YOUR INSTRUCTIONS: A faithful, word-for-word copy of the records is required, and it must contain no pictures.
BEGIN GIVEN INFORMATION
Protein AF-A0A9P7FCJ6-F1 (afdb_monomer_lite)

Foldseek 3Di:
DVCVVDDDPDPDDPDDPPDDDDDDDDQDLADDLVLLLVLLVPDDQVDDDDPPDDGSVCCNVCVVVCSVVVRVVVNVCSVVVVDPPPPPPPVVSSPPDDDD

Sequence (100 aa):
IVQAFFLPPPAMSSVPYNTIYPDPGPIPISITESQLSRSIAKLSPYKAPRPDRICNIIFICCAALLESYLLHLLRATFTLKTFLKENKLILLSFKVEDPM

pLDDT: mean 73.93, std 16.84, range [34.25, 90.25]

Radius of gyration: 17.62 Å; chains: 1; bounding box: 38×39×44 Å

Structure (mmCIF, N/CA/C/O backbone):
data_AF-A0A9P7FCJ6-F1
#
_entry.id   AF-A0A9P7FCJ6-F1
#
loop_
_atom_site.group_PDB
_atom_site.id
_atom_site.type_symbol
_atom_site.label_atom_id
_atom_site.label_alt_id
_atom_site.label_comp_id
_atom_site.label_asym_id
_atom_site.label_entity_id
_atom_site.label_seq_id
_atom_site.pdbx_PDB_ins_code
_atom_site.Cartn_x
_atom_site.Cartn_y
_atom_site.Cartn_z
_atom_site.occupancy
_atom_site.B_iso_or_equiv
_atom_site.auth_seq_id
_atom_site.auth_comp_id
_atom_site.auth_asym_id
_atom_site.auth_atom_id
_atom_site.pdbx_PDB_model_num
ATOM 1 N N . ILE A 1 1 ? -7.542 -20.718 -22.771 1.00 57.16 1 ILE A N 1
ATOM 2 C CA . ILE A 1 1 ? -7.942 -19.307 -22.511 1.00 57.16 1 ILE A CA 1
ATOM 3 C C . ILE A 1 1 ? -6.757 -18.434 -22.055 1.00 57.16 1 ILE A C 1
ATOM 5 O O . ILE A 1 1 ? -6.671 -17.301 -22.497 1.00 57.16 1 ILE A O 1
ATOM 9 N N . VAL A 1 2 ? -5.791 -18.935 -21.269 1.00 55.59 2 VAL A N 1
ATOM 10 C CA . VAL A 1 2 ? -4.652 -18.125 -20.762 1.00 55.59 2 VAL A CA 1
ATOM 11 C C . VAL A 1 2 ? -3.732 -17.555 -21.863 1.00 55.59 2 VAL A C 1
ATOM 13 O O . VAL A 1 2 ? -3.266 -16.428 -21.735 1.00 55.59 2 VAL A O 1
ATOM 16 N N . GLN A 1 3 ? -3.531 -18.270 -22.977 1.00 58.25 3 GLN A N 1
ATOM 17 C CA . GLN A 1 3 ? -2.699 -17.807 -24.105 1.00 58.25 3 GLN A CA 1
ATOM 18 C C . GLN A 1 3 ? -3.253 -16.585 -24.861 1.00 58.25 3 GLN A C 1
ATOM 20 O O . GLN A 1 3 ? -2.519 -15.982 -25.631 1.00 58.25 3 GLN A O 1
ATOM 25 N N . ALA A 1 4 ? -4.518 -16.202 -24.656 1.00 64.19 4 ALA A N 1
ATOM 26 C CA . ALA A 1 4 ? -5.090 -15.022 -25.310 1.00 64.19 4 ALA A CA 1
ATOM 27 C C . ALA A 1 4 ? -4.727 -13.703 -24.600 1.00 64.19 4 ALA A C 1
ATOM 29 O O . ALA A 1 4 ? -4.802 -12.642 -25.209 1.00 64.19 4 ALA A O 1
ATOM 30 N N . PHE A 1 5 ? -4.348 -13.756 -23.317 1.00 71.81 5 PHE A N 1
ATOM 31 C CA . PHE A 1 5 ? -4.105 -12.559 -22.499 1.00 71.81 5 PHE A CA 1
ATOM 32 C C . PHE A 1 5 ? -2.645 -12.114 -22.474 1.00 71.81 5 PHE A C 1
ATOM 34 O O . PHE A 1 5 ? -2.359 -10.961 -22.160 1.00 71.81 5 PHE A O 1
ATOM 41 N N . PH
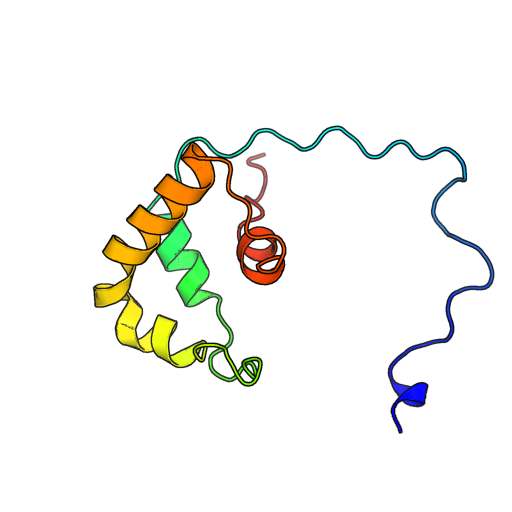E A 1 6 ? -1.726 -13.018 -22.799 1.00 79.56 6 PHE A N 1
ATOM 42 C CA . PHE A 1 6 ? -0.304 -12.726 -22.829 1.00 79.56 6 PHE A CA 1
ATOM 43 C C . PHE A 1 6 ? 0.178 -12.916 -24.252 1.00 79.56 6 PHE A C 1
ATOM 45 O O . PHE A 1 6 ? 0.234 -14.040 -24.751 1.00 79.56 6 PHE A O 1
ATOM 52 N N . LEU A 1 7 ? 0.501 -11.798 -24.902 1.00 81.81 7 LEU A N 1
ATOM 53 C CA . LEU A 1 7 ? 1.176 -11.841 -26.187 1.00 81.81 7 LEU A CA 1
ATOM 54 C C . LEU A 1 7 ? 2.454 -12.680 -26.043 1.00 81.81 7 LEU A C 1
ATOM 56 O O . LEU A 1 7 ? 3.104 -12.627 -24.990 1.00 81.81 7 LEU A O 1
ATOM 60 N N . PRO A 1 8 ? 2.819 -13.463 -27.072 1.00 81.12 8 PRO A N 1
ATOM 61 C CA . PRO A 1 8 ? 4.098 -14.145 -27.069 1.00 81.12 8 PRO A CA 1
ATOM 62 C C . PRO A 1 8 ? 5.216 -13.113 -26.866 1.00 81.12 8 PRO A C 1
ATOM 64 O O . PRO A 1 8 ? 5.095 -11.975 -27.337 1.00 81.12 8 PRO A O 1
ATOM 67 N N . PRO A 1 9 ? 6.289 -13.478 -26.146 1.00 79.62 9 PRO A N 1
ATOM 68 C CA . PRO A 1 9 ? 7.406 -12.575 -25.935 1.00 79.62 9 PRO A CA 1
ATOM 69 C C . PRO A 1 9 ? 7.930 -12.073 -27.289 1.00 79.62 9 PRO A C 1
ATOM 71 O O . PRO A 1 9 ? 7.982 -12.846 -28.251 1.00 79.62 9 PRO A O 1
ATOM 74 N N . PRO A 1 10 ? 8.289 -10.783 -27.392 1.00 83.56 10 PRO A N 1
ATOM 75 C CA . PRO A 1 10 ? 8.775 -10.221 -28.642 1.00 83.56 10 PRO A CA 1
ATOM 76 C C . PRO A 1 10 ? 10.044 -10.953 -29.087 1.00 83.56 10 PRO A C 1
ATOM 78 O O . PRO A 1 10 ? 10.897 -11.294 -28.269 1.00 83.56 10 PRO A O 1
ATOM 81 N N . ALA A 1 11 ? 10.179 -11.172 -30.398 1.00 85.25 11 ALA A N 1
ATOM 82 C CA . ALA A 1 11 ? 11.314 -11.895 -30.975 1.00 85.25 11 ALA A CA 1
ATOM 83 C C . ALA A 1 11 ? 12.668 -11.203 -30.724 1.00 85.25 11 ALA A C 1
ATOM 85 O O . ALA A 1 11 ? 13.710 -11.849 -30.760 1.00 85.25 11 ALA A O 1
END GIVEN INFORMATION
PROBLEM SOLUTION:
Protein AF-A0A9P7FCJ6-F1 (afdb_monomer_lite)

Foldseek 3Di:
DVCVVDDDPDPDDPDDPPDDDDDDDDQDLADDLVLLLVLLVPDDQVDDDDPPDDGSVCCNVCVVVCSVVVRVVVNVCSVVVVDPPPPPPPVVSSPPDDDD

Sequence (100 aa):
IVQAFFLPPPAMSSVPYNTIYPDPGPIPISITESQLSRSIAKLSPYKAPRPDRICNIIFICCAALLESYLLHLLRATFTLKTFLKENKLILLSFKVEDPM

pLDDT: mean 73.93, std 16.84, range [34.25, 90.25]

Radius of gyration: 17.62 Å; chains: 1; bounding box: 38×39×44 Å

Structure (mmCIF, N/CA/C/O backbone):
data_AF-A0A9P7FCJ6-F1
#
_entry.id   AF-A0A9P7FCJ6-F1
#
loop_
_atom_site.group_PDB
_atom_site.id
_atom_site.type_symbol
_atom_site.label_atom_id
_atom_site.label_alt_id
_atom_site.label_comp_id
_atom_site.label_asym_id
_atom_site.label_entity_id
_atom_site.label_seq_id
_atom_site.pdbx_PDB_ins_code
_atom_site.Cartn_x
_atom_site.Cartn_y
_atom_site.Cartn_z
_atom_site.occupancy
_atom_site.B_iso_or_equiv
_atom_site.auth_seq_id
_atom_site.auth_comp_id
_atom_site.auth_asym_id
_atom_site.auth_atom_id
_atom_site.pdbx_PDB_model_num
ATOM 1 N N . ILE A 1 1 ? -7.542 -20.718 -22.771 1.00 57.16 1 ILE A N 1
ATOM 2 C CA . ILE A 1 1 ? -7.942 -19.307 -22.511 1.00 57.16 1 ILE A CA 1
ATOM 3 C C . ILE A 1 1 ? -6.757 -18.434 -22.055 1.00 57.16 1 ILE A C 1
ATOM 5 O O . ILE A 1 1 ? -6.671 -17.301 -22.497 1.00 57.16 1 ILE A O 1
ATOM 9 N N . VAL A 1 2 ? -5.791 -18.935 -21.269 1.00 55.59 2 VAL A N 1
ATOM 10 C CA . VAL A 1 2 ? -4.652 -18.125 -20.762 1.00 55.59 2 VAL A CA 1
ATOM 11 C C . VAL A 1 2 ? -3.732 -17.555 -21.863 1.00 55.59 2 VAL A C 1
ATOM 13 O O . VAL A 1 2 ? -3.266 -16.428 -21.735 1.00 55.59 2 VAL A O 1
ATOM 16 N N . GLN A 1 3 ? -3.531 -18.270 -22.977 1.00 58.25 3 GLN A N 1
ATOM 17 C CA . GLN A 1 3 ? -2.699 -17.807 -24.105 1.00 58.25 3 GLN A CA 1
ATOM 18 C C . GLN A 1 3 ? -3.253 -16.585 -24.861 1.00 58.25 3 GLN A C 1
ATOM 20 O O . GLN A 1 3 ? -2.519 -15.982 -25.631 1.00 58.25 3 GLN A O 1
ATOM 25 N N . ALA A 1 4 ? -4.518 -16.202 -24.656 1.00 64.19 4 ALA A N 1
ATOM 26 C CA . ALA A 1 4 ? -5.090 -15.022 -25.310 1.00 64.19 4 ALA A CA 1
ATOM 27 C C . ALA A 1 4 ? -4.727 -13.703 -24.600 1.00 64.19 4 ALA A C 1
ATOM 29 O O . ALA A 1 4 ? -4.802 -12.642 -25.209 1.00 64.19 4 ALA A O 1
ATOM 30 N N . PHE A 1 5 ? -4.348 -13.756 -23.317 1.00 71.81 5 PHE A N 1
ATOM 31 C CA . PHE A 1 5 ? -4.105 -12.559 -22.499 1.00 71.81 5 PHE A CA 1
ATOM 32 C C . PHE A 1 5 ? -2.645 -12.114 -22.474 1.00 71.81 5 PHE A C 1
ATOM 34 O O . PHE A 1 5 ? -2.359 -10.961 -22.160 1.00 71.81 5 PHE A O 1
ATOM 41 N N . PH
E A 1 6 ? -1.726 -13.018 -22.799 1.00 79.56 6 PHE A N 1
ATOM 42 C CA . PHE A 1 6 ? -0.304 -12.726 -22.829 1.00 79.56 6 PHE A CA 1
ATOM 43 C C . PHE A 1 6 ? 0.178 -12.916 -24.252 1.00 79.56 6 PHE A C 1
ATOM 45 O O . PHE A 1 6 ? 0.234 -14.040 -24.751 1.00 79.56 6 PHE A O 1
ATOM 52 N N . LEU A 1 7 ? 0.501 -11.798 -24.902 1.00 81.81 7 LEU A N 1
ATOM 53 C CA . LEU A 1 7 ? 1.176 -11.841 -26.187 1.00 81.81 7 LEU A CA 1
ATOM 54 C C . LEU A 1 7 ? 2.454 -12.680 -26.043 1.00 81.81 7 LEU A C 1
ATOM 56 O O . LEU A 1 7 ? 3.104 -12.627 -24.990 1.00 81.81 7 LEU A O 1
ATOM 60 N N . PRO A 1 8 ? 2.819 -13.463 -27.072 1.00 81.12 8 PRO A N 1
ATOM 61 C CA . PRO A 1 8 ? 4.098 -14.145 -27.069 1.00 81.12 8 PRO A CA 1
ATOM 62 C C . PRO A 1 8 ? 5.216 -13.113 -26.866 1.00 81.12 8 PRO A C 1
ATOM 64 O O . PRO A 1 8 ? 5.095 -11.975 -27.337 1.00 81.12 8 PRO A O 1
ATOM 67 N N . PRO A 1 9 ? 6.289 -13.478 -26.146 1.00 79.62 9 PRO A N 1
ATOM 68 C CA . PRO A 1 9 ? 7.406 -12.575 -25.935 1.00 79.62 9 PRO A CA 1
ATOM 69 C C . PRO A 1 9 ? 7.930 -12.073 -27.289 1.00 79.62 9 PRO A C 1
ATOM 71 O O . PRO A 1 9 ? 7.982 -12.846 -28.251 1.00 79.62 9 PRO A O 1
ATOM 74 N N . PRO A 1 10 ? 8.289 -10.783 -27.392 1.00 83.56 10 PRO A N 1
ATOM 75 C CA . PRO A 1 10 ? 8.775 -10.221 -28.642 1.00 83.56 10 PRO A CA 1
ATOM 76 C C . PRO A 1 10 ? 10.044 -10.953 -29.087 1.00 83.56 10 PRO A C 1
ATOM 78 O O . PRO A 1 10 ? 10.897 -11.294 -28.269 1.00 83.56 10 PRO A O 1
ATOM 81 N N . ALA A 1 11 ? 10.179 -11.172 -30.398 1.00 85.25 11 ALA A N 1
ATOM 82 C CA . ALA A 1 11 ? 11.314 -11.895 -30.975 1.00 85.25 11 ALA A CA 1
ATOM 83 C C . ALA A 1 11 ? 12.668 -11.203 -30.724 1.00 85.25 11 ALA A C 1
ATOM 85 O O . ALA A 1 11 ? 13.710 -11.849 -30.760 1.00 85.25 11 ALA A O 1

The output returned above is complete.